Topic record timestamp extractor #329

Closed ppilev closed 1 week ago

ppilev commented 2 weeks ago

Provides control over timestamp value of records published to Kafka output topic.

Some context below: Q: How this functionality is different than ITimestampExtractor applied to a source stream or IKStream<K, V>.WithRecordTimestamp applied to some existing stream?

A: In simple scenarios either method can be used to provide timestamps for the records sent to the output topic. For example ITimestampExtractor provides the initial value for RecordContext.Timestamp, whereas IKStream<K, V>.WithRecordTimestamp can override that value later. However in some scenarios you might need more grained control over what timestamp is applied to the output topic records and change that timestamp without affecting the RecordContext.Timestamp of underlying stream.

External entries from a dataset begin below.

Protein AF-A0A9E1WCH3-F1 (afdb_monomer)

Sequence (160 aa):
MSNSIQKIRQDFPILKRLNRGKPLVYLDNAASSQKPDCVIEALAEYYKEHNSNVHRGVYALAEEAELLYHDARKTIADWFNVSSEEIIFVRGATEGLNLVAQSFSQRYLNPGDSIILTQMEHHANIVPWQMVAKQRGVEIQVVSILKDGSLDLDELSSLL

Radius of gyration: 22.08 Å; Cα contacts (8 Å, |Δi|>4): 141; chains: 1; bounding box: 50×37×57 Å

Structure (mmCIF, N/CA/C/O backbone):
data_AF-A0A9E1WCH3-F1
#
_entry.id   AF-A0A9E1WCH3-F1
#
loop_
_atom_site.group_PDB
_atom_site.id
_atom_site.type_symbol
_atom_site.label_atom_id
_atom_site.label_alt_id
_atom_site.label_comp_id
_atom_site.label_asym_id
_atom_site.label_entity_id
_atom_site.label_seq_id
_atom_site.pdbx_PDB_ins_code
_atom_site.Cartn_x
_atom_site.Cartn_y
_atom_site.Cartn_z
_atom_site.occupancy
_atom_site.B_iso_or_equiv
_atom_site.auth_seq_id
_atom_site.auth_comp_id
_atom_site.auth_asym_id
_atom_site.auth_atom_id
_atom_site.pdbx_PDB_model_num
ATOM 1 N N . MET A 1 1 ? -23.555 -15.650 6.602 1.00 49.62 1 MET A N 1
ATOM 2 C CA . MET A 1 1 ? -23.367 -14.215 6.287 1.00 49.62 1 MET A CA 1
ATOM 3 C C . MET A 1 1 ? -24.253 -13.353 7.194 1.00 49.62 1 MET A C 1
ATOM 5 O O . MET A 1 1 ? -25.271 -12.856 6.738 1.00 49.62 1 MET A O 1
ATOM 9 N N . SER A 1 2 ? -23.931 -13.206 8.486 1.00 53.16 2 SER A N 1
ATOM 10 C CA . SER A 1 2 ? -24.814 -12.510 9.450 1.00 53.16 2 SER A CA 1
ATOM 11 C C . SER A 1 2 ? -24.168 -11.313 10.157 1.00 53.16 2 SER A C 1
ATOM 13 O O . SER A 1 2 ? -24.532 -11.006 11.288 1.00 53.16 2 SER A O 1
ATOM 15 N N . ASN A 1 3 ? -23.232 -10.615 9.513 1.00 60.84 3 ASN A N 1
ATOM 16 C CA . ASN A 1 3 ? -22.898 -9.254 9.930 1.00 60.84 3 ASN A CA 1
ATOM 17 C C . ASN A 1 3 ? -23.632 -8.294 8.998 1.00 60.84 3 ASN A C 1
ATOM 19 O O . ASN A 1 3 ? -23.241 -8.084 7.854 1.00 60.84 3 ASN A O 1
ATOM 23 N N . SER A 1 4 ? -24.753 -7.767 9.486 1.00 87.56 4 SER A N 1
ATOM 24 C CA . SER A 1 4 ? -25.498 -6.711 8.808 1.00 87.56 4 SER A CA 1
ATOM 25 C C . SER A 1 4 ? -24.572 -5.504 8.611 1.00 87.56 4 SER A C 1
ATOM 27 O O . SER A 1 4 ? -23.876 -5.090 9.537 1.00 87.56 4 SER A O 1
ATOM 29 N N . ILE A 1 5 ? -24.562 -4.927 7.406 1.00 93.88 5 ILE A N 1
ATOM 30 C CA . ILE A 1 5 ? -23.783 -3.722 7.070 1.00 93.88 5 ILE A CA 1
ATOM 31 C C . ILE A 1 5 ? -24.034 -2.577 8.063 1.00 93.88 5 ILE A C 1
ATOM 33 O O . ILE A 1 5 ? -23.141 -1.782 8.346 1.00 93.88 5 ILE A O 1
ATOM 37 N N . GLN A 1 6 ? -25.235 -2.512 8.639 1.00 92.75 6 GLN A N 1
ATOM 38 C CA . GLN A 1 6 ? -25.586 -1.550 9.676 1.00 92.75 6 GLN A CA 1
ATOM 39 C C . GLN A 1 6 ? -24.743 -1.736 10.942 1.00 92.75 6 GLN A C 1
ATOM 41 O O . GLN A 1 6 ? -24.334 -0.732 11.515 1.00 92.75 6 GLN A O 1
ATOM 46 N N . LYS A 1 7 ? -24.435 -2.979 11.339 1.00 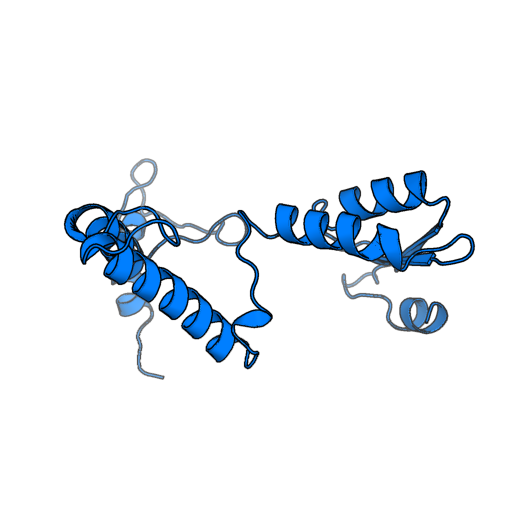94.06 7 LYS A N 1
ATOM 47 C CA . LYS A 1 7 ? -23.553 -3.272 12.477 1.00 94.06 7 LYS A CA 1
ATOM 48 C C . LYS A 1 7 ? -22.132 -2.778 12.205 1.00 94.06 7 LYS A C 1
ATOM 50 O O . LYS A 1 7 ? -21.615 -2.004 12.990 1.00 94.06 7 LYS A O 1
ATOM 55 N N . ILE A 1 8 ? -21.562 -3.107 11.044 1.00 95.50 8 ILE A N 1
ATOM 56 C CA . ILE A 1 8 ? -20.209 -2.653 10.665 1.00 95.50 8 ILE A CA 1
ATOM 57 C C . ILE A 1 8 ? -20.133 -1.122 10.651 1.00 95.50 8 ILE A C 1
ATOM 59 O O . ILE A 1 8 ? -19.187 -0.535 11.152 1.00 95.50 8 ILE A O 1
ATOM 63 N N . ARG A 1 9 ? -21.155 -0.436 10.121 1.00 96.00 9 ARG A N 1
ATOM 64 C CA . ARG A 1 9 ? -21.194 1.036 10.105 1.00 96.00 9 ARG A CA 1
ATOM 65 C C . ARG A 1 9 ? -21.200 1.666 11.499 1.00 96.00 9 ARG A C 1
ATOM 67 O O . ARG A 1 9 ? -20.815 2.828 11.608 1.00 96.00 9 ARG A O 1
ATOM 74 N N . GLN A 1 10 ? -21.667 0.958 12.530 1.00 95.94 10 GLN A N 1
ATOM 75 C CA . GLN A 1 10 ? -21.669 1.478 13.899 1.00 95.94 10 GLN A CA 1
ATOM 76 C C . GLN A 1 10 ? -20.255 1.611 14.464 1.00 95.94 10 GLN A C 1
ATOM 78 O O . GLN A 1 10 ? -20.050 2.553 15.233 1.00 95.94 10 GLN A O 1
ATOM 83 N N . ASP A 1 11 ? -19.327 0.763 14.005 1.00 97.69 11 ASP A N 1
ATOM 84 C CA . ASP A 1 11 ? -17.916 0.757 14.402 1.00 97.69 11 ASP A CA 1
ATOM 85 C C . ASP A 1 11 ? -17.144 1.960 13.841 1.00 97.69 11 ASP A C 1
ATOM 87 O O . ASP A 1 11 ? -16.057 2.255 14.309 1.00 97.69 11 ASP A O 1
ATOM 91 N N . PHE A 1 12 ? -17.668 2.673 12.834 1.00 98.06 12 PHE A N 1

Example with pseudo code which WON'T WORK:

var joinedStream = stream1.WithRecordTimestamp(m1 => m1.Timestamp) LEFT JOIN stream2.WithRecordTimestamp(m2 => m2.Timestamp);
joinedStream.WithRecordTimestamp(utcNow).To("output-topic")

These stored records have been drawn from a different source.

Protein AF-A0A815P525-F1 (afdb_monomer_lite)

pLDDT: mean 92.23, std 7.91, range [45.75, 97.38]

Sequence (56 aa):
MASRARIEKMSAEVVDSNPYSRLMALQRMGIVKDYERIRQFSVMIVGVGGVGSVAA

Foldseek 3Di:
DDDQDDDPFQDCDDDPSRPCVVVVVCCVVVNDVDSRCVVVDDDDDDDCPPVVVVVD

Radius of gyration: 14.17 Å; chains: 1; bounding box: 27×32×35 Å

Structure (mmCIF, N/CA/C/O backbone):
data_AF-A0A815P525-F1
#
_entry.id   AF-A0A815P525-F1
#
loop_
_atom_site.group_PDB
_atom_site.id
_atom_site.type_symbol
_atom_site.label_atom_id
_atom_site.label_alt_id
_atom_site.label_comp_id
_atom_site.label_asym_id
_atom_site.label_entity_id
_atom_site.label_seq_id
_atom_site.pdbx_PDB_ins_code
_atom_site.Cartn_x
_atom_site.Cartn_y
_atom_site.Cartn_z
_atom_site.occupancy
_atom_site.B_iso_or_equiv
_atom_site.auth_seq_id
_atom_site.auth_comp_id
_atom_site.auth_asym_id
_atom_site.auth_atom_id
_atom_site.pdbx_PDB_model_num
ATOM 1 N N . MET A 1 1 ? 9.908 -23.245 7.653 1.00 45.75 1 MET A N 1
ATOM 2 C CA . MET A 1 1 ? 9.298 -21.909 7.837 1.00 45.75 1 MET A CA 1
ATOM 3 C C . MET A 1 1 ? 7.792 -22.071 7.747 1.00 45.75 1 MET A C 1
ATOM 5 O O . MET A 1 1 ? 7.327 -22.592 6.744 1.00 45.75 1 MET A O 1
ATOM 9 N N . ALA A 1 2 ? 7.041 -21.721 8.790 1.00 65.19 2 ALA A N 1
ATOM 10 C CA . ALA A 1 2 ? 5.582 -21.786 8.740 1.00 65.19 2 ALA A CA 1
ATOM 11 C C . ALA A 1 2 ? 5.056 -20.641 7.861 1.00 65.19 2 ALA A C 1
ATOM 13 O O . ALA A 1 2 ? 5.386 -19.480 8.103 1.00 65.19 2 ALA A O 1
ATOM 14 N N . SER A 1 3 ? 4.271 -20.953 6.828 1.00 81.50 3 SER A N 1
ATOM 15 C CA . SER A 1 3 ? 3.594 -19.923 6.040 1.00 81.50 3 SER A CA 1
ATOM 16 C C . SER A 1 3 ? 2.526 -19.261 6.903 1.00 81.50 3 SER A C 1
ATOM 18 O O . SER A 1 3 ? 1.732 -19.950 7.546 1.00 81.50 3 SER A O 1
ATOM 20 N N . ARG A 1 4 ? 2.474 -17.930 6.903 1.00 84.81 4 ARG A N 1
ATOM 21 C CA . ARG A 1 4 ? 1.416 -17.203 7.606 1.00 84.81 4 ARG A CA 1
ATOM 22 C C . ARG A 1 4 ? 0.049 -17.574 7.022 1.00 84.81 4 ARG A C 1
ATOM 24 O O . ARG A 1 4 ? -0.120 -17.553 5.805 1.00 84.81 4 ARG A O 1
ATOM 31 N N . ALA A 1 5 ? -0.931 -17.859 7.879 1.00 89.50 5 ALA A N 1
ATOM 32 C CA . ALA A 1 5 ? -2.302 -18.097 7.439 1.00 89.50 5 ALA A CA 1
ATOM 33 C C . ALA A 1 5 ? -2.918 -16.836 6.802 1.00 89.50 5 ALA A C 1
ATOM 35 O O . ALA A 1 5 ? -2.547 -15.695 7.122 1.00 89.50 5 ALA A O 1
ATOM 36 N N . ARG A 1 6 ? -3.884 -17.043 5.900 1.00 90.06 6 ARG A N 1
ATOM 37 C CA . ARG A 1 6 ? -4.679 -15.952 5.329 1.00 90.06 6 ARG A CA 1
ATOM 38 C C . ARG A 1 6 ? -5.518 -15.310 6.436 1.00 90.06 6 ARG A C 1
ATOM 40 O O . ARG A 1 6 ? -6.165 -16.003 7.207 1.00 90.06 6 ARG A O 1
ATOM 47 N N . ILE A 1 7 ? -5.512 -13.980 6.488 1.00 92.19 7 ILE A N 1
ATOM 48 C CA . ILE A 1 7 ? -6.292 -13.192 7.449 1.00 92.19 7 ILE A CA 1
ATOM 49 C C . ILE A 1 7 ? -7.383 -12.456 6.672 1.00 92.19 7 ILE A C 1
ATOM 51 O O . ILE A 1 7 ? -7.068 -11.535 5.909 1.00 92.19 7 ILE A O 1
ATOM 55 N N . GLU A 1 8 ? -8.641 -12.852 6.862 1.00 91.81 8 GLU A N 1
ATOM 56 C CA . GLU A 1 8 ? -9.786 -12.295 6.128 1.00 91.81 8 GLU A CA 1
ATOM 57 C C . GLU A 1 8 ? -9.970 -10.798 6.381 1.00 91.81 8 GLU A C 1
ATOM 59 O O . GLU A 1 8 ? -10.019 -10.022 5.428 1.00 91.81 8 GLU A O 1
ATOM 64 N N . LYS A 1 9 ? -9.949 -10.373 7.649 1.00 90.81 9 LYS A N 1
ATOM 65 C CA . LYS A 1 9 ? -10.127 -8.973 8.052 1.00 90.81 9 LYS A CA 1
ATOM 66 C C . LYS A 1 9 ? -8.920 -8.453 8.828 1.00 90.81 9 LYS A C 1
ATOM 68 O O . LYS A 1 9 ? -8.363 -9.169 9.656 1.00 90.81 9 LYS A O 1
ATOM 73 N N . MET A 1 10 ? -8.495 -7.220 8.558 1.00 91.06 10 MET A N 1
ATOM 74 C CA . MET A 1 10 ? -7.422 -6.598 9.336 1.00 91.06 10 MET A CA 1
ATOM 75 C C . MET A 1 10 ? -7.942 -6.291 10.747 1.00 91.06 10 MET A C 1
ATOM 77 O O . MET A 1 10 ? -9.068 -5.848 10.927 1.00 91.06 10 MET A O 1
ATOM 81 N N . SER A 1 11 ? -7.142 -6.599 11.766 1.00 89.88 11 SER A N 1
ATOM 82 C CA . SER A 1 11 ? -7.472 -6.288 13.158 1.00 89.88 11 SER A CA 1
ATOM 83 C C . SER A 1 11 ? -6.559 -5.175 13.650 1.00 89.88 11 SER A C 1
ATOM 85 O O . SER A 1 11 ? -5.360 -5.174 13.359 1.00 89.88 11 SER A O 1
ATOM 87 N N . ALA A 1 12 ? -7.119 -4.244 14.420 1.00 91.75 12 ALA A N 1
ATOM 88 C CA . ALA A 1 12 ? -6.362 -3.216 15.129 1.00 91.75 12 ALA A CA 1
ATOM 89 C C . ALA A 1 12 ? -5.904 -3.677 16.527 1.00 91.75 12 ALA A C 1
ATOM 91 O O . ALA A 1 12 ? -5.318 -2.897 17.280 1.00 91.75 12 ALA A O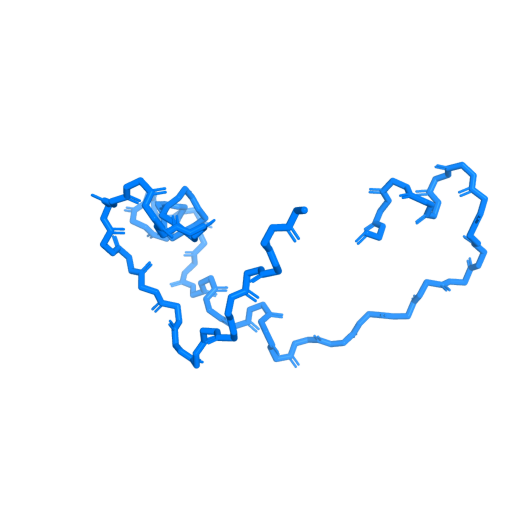 1
ATOM 92 N N . GLU A 1 13 ? -6.199 -4.918 16.911 1.00 92.56 13 GLU A N 1
ATOM 93 C CA . GLU A 1 13 ? -5.718 -5.500 18.160 1.00 92.56 13 GLU A CA 1
ATOM 94 C C . GLU A 1 13 ? -4.185 -5.553 18.170 1.00 92.56 13 GLU A C 1
ATOM 96 O O . GLU A 1 13 ? -3.546 -5.887 17.165 1.00 92.56 13 GLU A O 1
ATOM 101 N N . VAL A 1 14 ? -3.588 -5.169 19.296 1.00 92.06 14 VAL A N 1
ATOM 102 C CA . VAL A 1 14 ? -2.134 -5.107 19.457 1.00 92.06 14 VAL A CA 1
ATOM 103 C C . VAL A 1 14 ? -1.689 -6.383 20.156 1.00 92.06 14 VAL A C 1
ATOM 105 O O . VAL A 1 14 ? -1.731 -6.469 21.377 1.00 92.06 14 VAL A O 1
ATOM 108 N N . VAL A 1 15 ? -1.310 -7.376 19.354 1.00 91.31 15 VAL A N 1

This basically will break your join because applying joinedStream.WithRecordTimestamp(utcNow) will override the timestamp in RecordContext.Timestamp and value stored by KStreamJoinWindowProcessor into the window store will be utcNow as all topology processors are executed first:

        public override void Process(K key, V value)
        {
            if(key != null)
            {
                Forward(key, value);
                window.Put(key, value, Context.Timestamp);
            }
        }

The solution I came up with is to bring the desired timestamp value directly to SinkProcessor without touching the value in RecordContext.Timestamp at all.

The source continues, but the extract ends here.